* **Saved entries**
▬▬▬▬▬▬

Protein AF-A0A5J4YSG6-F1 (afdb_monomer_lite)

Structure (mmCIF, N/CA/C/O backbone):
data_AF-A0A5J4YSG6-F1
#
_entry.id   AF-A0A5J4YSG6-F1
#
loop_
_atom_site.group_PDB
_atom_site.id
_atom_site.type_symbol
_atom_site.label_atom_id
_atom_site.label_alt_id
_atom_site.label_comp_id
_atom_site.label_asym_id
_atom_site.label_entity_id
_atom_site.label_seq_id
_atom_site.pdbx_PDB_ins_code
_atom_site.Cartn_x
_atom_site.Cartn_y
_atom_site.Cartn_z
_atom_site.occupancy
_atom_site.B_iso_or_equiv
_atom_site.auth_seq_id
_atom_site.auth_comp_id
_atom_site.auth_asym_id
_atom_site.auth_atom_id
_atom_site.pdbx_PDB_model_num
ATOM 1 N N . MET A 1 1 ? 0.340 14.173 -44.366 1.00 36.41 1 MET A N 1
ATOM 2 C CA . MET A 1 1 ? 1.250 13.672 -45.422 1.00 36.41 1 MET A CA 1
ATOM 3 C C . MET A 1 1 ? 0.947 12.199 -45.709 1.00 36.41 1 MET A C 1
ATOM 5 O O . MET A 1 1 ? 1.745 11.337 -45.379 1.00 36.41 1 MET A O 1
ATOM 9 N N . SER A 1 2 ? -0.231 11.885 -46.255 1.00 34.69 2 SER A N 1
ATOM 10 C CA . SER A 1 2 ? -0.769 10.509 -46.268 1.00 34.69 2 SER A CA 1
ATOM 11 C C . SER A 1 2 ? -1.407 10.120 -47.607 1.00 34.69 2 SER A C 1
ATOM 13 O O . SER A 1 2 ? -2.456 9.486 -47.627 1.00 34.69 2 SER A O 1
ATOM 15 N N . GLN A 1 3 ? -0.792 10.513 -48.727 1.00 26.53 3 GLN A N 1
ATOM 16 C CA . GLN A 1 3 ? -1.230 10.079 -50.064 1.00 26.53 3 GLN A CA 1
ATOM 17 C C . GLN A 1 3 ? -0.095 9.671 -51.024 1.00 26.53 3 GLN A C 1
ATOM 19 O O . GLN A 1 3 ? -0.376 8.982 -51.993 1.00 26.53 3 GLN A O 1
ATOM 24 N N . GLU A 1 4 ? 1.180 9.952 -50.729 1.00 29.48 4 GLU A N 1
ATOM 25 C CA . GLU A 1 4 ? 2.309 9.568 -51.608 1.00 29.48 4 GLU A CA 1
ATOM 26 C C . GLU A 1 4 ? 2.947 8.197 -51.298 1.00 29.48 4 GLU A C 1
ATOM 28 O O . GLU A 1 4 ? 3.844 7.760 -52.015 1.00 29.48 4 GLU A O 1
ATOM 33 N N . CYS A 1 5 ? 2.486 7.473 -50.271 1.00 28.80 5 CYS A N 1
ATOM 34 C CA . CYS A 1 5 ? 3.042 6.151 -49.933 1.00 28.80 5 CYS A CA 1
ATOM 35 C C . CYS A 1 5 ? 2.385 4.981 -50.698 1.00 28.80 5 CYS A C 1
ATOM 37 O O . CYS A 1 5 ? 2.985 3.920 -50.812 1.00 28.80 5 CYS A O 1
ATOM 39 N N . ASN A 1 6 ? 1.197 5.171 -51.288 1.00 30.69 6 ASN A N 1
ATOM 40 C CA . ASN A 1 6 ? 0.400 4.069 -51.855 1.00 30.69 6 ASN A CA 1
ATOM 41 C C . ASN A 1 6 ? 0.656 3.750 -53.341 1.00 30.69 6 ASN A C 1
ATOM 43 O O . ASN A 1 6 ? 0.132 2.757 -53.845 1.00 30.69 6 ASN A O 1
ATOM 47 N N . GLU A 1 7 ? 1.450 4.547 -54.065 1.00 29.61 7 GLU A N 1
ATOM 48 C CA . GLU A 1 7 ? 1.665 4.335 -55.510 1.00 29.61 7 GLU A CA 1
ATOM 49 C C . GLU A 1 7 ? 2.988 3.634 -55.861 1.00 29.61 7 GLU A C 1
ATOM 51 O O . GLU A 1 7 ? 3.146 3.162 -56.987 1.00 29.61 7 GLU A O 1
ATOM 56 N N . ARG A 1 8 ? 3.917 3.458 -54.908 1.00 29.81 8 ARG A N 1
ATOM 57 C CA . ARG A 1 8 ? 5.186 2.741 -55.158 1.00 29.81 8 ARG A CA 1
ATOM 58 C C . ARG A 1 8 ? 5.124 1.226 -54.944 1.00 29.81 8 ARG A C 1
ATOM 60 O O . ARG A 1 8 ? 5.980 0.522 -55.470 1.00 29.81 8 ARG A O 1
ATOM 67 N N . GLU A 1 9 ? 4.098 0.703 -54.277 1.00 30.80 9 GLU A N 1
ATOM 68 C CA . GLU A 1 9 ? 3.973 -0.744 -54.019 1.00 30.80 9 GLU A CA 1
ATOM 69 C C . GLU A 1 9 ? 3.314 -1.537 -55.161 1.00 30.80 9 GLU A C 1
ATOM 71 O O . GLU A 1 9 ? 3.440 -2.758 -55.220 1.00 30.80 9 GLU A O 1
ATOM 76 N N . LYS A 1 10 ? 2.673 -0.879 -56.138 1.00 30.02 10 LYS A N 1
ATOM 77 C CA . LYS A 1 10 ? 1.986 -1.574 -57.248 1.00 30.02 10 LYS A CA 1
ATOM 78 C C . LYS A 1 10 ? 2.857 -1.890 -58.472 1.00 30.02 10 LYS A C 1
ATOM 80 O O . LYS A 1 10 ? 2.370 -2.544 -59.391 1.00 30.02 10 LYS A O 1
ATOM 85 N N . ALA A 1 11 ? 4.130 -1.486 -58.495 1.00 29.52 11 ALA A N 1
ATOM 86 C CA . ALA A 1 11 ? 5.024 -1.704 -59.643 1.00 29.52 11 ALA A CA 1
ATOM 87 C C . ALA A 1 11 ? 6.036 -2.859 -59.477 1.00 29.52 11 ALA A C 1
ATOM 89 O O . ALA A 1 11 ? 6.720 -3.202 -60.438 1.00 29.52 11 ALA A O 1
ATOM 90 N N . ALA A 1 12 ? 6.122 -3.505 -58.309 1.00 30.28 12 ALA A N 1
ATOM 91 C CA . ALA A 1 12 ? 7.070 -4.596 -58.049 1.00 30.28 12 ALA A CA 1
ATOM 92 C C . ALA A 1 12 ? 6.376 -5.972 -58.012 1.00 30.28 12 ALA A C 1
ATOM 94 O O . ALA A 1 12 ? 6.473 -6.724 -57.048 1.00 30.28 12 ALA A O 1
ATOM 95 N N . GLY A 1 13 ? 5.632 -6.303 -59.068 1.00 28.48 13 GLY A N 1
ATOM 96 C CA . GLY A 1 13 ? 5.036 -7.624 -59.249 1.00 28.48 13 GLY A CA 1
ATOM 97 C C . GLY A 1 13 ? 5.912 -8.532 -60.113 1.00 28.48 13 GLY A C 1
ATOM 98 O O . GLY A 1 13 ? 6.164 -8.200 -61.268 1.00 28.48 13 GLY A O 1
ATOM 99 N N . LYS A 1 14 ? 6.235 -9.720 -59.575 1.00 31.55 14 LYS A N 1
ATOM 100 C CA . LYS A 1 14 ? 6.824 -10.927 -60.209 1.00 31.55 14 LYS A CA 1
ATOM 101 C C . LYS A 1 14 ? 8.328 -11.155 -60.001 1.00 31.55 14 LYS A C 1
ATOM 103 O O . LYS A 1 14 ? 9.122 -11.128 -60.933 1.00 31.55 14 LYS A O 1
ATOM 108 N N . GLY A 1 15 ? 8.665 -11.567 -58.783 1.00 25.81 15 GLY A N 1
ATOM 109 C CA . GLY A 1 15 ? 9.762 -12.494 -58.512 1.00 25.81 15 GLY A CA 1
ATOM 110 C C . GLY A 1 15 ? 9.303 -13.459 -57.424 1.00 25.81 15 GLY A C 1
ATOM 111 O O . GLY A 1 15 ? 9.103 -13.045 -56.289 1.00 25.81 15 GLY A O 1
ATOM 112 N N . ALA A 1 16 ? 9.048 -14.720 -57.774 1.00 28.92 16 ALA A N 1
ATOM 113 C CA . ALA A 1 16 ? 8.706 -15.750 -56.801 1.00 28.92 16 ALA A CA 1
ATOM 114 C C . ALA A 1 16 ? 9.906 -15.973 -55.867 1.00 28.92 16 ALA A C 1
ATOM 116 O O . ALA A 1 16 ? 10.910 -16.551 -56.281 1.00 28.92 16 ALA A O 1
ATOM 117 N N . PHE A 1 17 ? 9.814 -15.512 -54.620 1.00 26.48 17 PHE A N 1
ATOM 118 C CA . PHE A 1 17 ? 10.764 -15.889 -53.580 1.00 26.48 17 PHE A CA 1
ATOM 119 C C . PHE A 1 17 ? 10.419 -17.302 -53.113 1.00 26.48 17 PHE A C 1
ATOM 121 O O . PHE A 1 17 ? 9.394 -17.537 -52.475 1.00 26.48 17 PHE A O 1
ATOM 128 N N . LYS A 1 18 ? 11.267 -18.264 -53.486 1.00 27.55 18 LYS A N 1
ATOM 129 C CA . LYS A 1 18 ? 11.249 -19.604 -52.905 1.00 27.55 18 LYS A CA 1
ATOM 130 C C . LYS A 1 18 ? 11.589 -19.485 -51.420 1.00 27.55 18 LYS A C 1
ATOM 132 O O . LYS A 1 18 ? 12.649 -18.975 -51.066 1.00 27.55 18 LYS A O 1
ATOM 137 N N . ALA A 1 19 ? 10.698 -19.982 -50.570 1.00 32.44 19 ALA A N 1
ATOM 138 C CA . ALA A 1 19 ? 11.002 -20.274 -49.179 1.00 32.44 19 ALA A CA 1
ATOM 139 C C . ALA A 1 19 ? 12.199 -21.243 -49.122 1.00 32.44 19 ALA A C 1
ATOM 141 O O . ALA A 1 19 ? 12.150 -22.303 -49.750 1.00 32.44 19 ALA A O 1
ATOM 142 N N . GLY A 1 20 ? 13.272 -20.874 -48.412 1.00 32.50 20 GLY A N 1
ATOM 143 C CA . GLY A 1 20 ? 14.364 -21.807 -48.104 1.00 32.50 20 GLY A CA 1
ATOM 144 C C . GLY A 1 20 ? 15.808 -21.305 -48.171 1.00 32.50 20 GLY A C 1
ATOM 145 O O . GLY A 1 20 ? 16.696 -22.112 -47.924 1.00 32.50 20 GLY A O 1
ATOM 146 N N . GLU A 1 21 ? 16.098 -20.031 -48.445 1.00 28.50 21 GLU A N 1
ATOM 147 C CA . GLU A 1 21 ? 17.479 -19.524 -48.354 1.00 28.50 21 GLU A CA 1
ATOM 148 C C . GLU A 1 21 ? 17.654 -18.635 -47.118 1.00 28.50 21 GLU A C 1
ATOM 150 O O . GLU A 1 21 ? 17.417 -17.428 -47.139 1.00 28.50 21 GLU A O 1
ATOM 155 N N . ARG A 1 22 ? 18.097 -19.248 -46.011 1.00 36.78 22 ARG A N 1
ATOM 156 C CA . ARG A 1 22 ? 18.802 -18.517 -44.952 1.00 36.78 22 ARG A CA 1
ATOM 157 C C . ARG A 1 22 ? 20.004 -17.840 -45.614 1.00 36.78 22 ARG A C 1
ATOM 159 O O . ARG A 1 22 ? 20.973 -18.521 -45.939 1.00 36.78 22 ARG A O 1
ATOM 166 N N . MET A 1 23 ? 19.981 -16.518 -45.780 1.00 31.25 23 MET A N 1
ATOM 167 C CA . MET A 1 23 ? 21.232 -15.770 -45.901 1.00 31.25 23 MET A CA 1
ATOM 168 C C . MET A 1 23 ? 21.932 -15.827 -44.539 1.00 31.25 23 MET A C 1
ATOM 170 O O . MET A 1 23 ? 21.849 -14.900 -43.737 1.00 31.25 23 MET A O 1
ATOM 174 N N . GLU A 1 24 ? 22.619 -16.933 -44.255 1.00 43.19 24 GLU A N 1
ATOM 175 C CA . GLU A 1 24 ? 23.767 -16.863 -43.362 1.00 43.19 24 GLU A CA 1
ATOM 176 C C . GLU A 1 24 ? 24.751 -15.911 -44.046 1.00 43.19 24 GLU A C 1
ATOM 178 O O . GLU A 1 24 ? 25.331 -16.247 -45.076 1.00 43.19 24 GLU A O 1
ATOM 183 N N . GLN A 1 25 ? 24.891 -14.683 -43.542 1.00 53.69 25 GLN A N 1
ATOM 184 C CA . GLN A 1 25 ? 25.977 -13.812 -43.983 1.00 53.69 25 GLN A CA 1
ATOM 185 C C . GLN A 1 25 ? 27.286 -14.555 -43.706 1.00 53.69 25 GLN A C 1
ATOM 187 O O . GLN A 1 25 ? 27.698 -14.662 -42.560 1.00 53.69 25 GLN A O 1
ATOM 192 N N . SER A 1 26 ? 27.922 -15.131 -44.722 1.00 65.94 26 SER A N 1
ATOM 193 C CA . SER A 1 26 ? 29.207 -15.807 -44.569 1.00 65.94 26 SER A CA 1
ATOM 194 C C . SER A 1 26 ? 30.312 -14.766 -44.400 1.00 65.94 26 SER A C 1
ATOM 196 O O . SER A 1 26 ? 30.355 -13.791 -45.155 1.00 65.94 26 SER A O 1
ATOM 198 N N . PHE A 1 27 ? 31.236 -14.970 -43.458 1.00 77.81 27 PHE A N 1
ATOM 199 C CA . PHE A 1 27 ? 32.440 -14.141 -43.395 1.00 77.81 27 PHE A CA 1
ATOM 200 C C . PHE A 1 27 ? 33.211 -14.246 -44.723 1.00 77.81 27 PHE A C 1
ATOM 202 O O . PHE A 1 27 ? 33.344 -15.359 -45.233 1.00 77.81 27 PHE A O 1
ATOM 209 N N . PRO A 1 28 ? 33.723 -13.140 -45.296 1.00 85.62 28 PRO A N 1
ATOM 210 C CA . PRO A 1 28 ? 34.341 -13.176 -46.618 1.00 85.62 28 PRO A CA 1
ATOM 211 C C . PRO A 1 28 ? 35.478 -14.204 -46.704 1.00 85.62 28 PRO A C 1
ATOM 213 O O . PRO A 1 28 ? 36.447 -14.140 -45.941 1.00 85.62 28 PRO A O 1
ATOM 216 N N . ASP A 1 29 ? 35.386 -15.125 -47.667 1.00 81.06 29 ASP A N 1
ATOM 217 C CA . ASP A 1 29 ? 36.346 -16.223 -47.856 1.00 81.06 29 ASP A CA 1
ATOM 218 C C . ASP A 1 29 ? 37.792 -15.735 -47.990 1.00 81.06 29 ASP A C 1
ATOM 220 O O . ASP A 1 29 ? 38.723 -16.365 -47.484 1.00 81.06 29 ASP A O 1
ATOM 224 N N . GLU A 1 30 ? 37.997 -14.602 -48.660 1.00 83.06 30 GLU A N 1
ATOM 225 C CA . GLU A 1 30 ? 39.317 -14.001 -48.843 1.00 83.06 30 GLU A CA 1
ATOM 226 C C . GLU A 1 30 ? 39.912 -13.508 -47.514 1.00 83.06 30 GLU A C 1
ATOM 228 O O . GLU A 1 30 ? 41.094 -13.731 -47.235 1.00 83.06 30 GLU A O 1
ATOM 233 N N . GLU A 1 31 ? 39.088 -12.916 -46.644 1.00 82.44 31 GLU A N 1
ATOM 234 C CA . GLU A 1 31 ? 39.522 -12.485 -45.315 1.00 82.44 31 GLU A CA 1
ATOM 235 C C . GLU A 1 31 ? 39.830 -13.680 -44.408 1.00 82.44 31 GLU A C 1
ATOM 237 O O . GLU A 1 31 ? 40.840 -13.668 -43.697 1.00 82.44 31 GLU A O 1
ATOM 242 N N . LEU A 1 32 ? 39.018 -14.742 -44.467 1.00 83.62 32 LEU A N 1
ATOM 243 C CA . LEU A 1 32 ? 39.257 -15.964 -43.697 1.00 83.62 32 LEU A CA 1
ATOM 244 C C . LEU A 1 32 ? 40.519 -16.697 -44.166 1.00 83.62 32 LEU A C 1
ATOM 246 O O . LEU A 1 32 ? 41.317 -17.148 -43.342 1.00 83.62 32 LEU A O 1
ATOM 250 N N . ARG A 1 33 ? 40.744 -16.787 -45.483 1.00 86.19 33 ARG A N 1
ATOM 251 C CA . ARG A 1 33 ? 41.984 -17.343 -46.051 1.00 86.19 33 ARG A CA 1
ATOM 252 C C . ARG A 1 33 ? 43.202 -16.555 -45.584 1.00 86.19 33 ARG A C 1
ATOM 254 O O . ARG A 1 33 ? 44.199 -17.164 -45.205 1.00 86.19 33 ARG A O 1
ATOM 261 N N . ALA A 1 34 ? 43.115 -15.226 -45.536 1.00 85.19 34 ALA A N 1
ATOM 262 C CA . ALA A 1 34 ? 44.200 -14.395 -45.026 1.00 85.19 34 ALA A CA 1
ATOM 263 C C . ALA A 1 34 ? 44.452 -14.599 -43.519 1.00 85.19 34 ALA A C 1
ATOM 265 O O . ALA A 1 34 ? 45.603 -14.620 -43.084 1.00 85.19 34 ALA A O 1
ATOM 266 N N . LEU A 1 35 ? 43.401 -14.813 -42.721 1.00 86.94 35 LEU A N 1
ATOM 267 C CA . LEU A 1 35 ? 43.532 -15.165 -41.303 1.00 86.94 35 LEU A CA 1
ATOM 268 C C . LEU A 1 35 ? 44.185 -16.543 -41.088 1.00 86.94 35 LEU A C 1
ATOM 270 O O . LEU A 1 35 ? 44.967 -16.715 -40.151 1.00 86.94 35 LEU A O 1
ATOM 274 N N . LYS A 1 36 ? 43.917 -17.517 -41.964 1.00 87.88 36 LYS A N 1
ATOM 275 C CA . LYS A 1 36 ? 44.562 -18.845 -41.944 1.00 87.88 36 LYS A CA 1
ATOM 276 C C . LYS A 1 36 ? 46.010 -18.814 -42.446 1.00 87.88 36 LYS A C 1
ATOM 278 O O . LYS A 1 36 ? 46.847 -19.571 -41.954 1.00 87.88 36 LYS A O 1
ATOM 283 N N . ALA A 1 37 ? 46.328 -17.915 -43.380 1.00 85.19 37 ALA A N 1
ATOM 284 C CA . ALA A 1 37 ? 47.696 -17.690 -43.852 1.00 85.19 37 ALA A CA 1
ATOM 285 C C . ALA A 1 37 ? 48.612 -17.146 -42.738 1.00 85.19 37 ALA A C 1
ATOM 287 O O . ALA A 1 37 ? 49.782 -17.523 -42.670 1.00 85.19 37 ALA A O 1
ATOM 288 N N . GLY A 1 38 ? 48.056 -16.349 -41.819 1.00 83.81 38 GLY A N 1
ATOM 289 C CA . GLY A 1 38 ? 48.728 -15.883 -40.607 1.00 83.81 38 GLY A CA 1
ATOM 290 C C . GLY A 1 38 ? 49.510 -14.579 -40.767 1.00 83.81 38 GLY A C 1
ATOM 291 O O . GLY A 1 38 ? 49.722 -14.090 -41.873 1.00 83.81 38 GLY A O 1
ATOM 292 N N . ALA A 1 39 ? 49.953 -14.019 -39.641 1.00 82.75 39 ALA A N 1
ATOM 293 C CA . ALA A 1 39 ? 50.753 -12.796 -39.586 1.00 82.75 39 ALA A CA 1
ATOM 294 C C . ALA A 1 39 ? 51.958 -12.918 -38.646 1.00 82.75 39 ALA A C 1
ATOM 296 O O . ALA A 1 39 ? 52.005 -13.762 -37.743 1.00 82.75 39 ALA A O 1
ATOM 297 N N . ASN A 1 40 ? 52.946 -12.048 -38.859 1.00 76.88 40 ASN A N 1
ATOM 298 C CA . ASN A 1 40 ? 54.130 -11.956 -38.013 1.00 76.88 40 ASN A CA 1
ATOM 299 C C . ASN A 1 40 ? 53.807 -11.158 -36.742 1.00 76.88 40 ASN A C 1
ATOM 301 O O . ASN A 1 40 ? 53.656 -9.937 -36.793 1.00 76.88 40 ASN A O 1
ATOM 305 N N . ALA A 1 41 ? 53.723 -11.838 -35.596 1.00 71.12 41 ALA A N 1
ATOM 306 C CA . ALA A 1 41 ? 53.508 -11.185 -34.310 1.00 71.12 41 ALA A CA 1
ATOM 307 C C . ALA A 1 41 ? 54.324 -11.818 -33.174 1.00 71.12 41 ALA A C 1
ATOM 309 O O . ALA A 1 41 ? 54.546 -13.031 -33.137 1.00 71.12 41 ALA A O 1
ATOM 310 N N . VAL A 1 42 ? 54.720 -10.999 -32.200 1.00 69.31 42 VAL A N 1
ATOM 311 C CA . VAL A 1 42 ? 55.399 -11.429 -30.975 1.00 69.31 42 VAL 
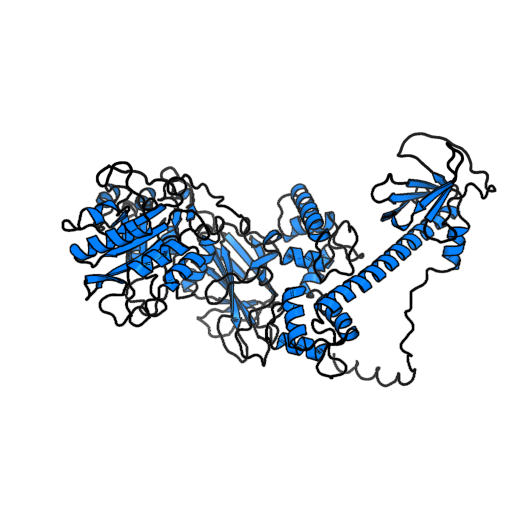A CA 1
ATOM 312 C C . VAL A 1 42 ? 54.416 -11.369 -29.814 1.00 69.31 42 VAL A C 1
ATOM 314 O O . VAL A 1 42 ? 53.838 -10.325 -29.525 1.00 69.31 42 VAL A O 1
ATOM 317 N N . LYS A 1 43 ? 54.233 -12.493 -29.109 1.00 66.44 43 LYS A N 1
ATOM 318 C CA . LYS A 1 43 ? 53.432 -12.505 -27.880 1.00 66.44 43 LYS A CA 1
ATOM 319 C C . LYS A 1 43 ? 54.155 -11.714 -26.788 1.00 66.44 43 LYS A C 1
ATOM 321 O O . LYS A 1 43 ? 55.203 -12.159 -26.313 1.00 66.44 43 LYS A O 1
ATOM 326 N N . THR A 1 44 ? 53.555 -10.629 -26.320 1.00 61.41 44 THR A N 1
ATOM 327 C CA . THR A 1 44 ? 54.078 -9.820 -25.216 1.00 61.41 44 THR A CA 1
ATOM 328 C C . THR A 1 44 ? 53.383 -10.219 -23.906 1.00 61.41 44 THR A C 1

▬▬▬▬▬▬

* **WHAT YOU ARE ASKED TO DO**
Can you write out the lines above, from the first one through the one containing "ATOM 41 C C", exactly as they appear and nothing more?

* **TASK RESPONSE**
Protein AF-A0A5J4YSG6-F1 (afdb_monomer_lite)

Structure (mmCIF, N/CA/C/O backbone):
data_AF-A0A5J4YSG6-F1
#
_entry.id   AF-A0A5J4YSG6-F1
#
loop_
_atom_site.group_PDB
_atom_site.id
_atom_site.type_symbol
_atom_site.label_atom_id
_atom_site.label_alt_id
_atom_site.label_comp_id
_atom_site.label_asym_id
_atom_site.label_entity_id
_atom_site.label_seq_id
_atom_site.pdbx_PDB_ins_code
_atom_site.Cartn_x
_atom_site.Cartn_y
_atom_site.Cartn_z
_atom_site.occupancy
_atom_site.B_iso_or_equiv
_atom_site.auth_seq_id
_atom_site.auth_comp_id
_atom_site.auth_asym_id
_atom_site.auth_atom_id
_atom_site.pdbx_PDB_model_num
ATOM 1 N N . MET A 1 1 ? 0.340 14.173 -44.366 1.00 36.41 1 MET A N 1
ATOM 2 C CA . MET A 1 1 ? 1.250 13.672 -45.422 1.00 36.41 1 MET A CA 1
ATOM 3 C C . MET A 1 1 ? 0.947 12.199 -45.709 1.00 36.41 1 MET A C 1
ATOM 5 O O . MET A 1 1 ? 1.745 11.337 -45.379 1.00 36.41 1 MET A O 1
ATOM 9 N N . SER A 1 2 ? -0.231 11.885 -46.255 1.00 34.69 2 SER A N 1
ATOM 10 C CA . SER A 1 2 ? -0.769 10.509 -46.268 1.00 34.69 2 SER A CA 1
ATOM 11 C C . SER A 1 2 ? -1.407 10.120 -47.607 1.00 34.69 2 SER A C 1
ATOM 13 O O . SER A 1 2 ? -2.456 9.486 -47.627 1.00 34.69 2 SER A O 1
ATOM 15 N N . GLN A 1 3 ? -0.792 10.513 -48.727 1.00 26.53 3 GLN A N 1
ATOM 16 C CA . GLN A 1 3 ? -1.230 10.079 -50.064 1.00 26.53 3 GLN A CA 1
ATOM 17 C C . GLN A 1 3 ? -0.095 9.671 -51.024 1.00 26.53 3 GLN A C 1
ATOM 19 O O . GLN A 1 3 ? -0.376 8.982 -51.993 1.00 26.53 3 GLN A O 1
ATOM 24 N N . GLU A 1 4 ? 1.180 9.952 -50.729 1.00 29.48 4 GLU A N 1
ATOM 25 C CA . GLU A 1 4 ? 2.309 9.568 -51.608 1.00 29.48 4 GLU A CA 1
ATOM 26 C C . GLU A 1 4 ? 2.947 8.197 -51.298 1.00 29.48 4 GLU A C 1
ATOM 28 O O . GLU A 1 4 ? 3.844 7.760 -52.015 1.00 29.48 4 GLU A O 1
ATOM 33 N N . CYS A 1 5 ? 2.486 7.473 -50.271 1.00 28.80 5 CYS A N 1
ATOM 34 C CA . CYS A 1 5 ? 3.042 6.151 -49.933 1.00 28.80 5 CYS A CA 1
ATOM 35 C C . CYS A 1 5 ? 2.385 4.981 -50.698 1.00 28.80 5 CYS A C 1
ATOM 37 O O . CYS A 1 5 ? 2.985 3.920 -50.812 1.00 28.80 5 CYS A O 1
ATOM 39 N N . ASN A 1 6 ? 1.197 5.171 -51.288 1.00 30.69 6 ASN A N 1
ATOM 40 C CA . ASN A 1 6 ? 0.400 4.069 -51.855 1.00 30.69 6 ASN A CA 1
ATOM 41 C C . ASN A 1 6 ? 0.656 3.750 -53.341 1.00 30.69 6 ASN A C 1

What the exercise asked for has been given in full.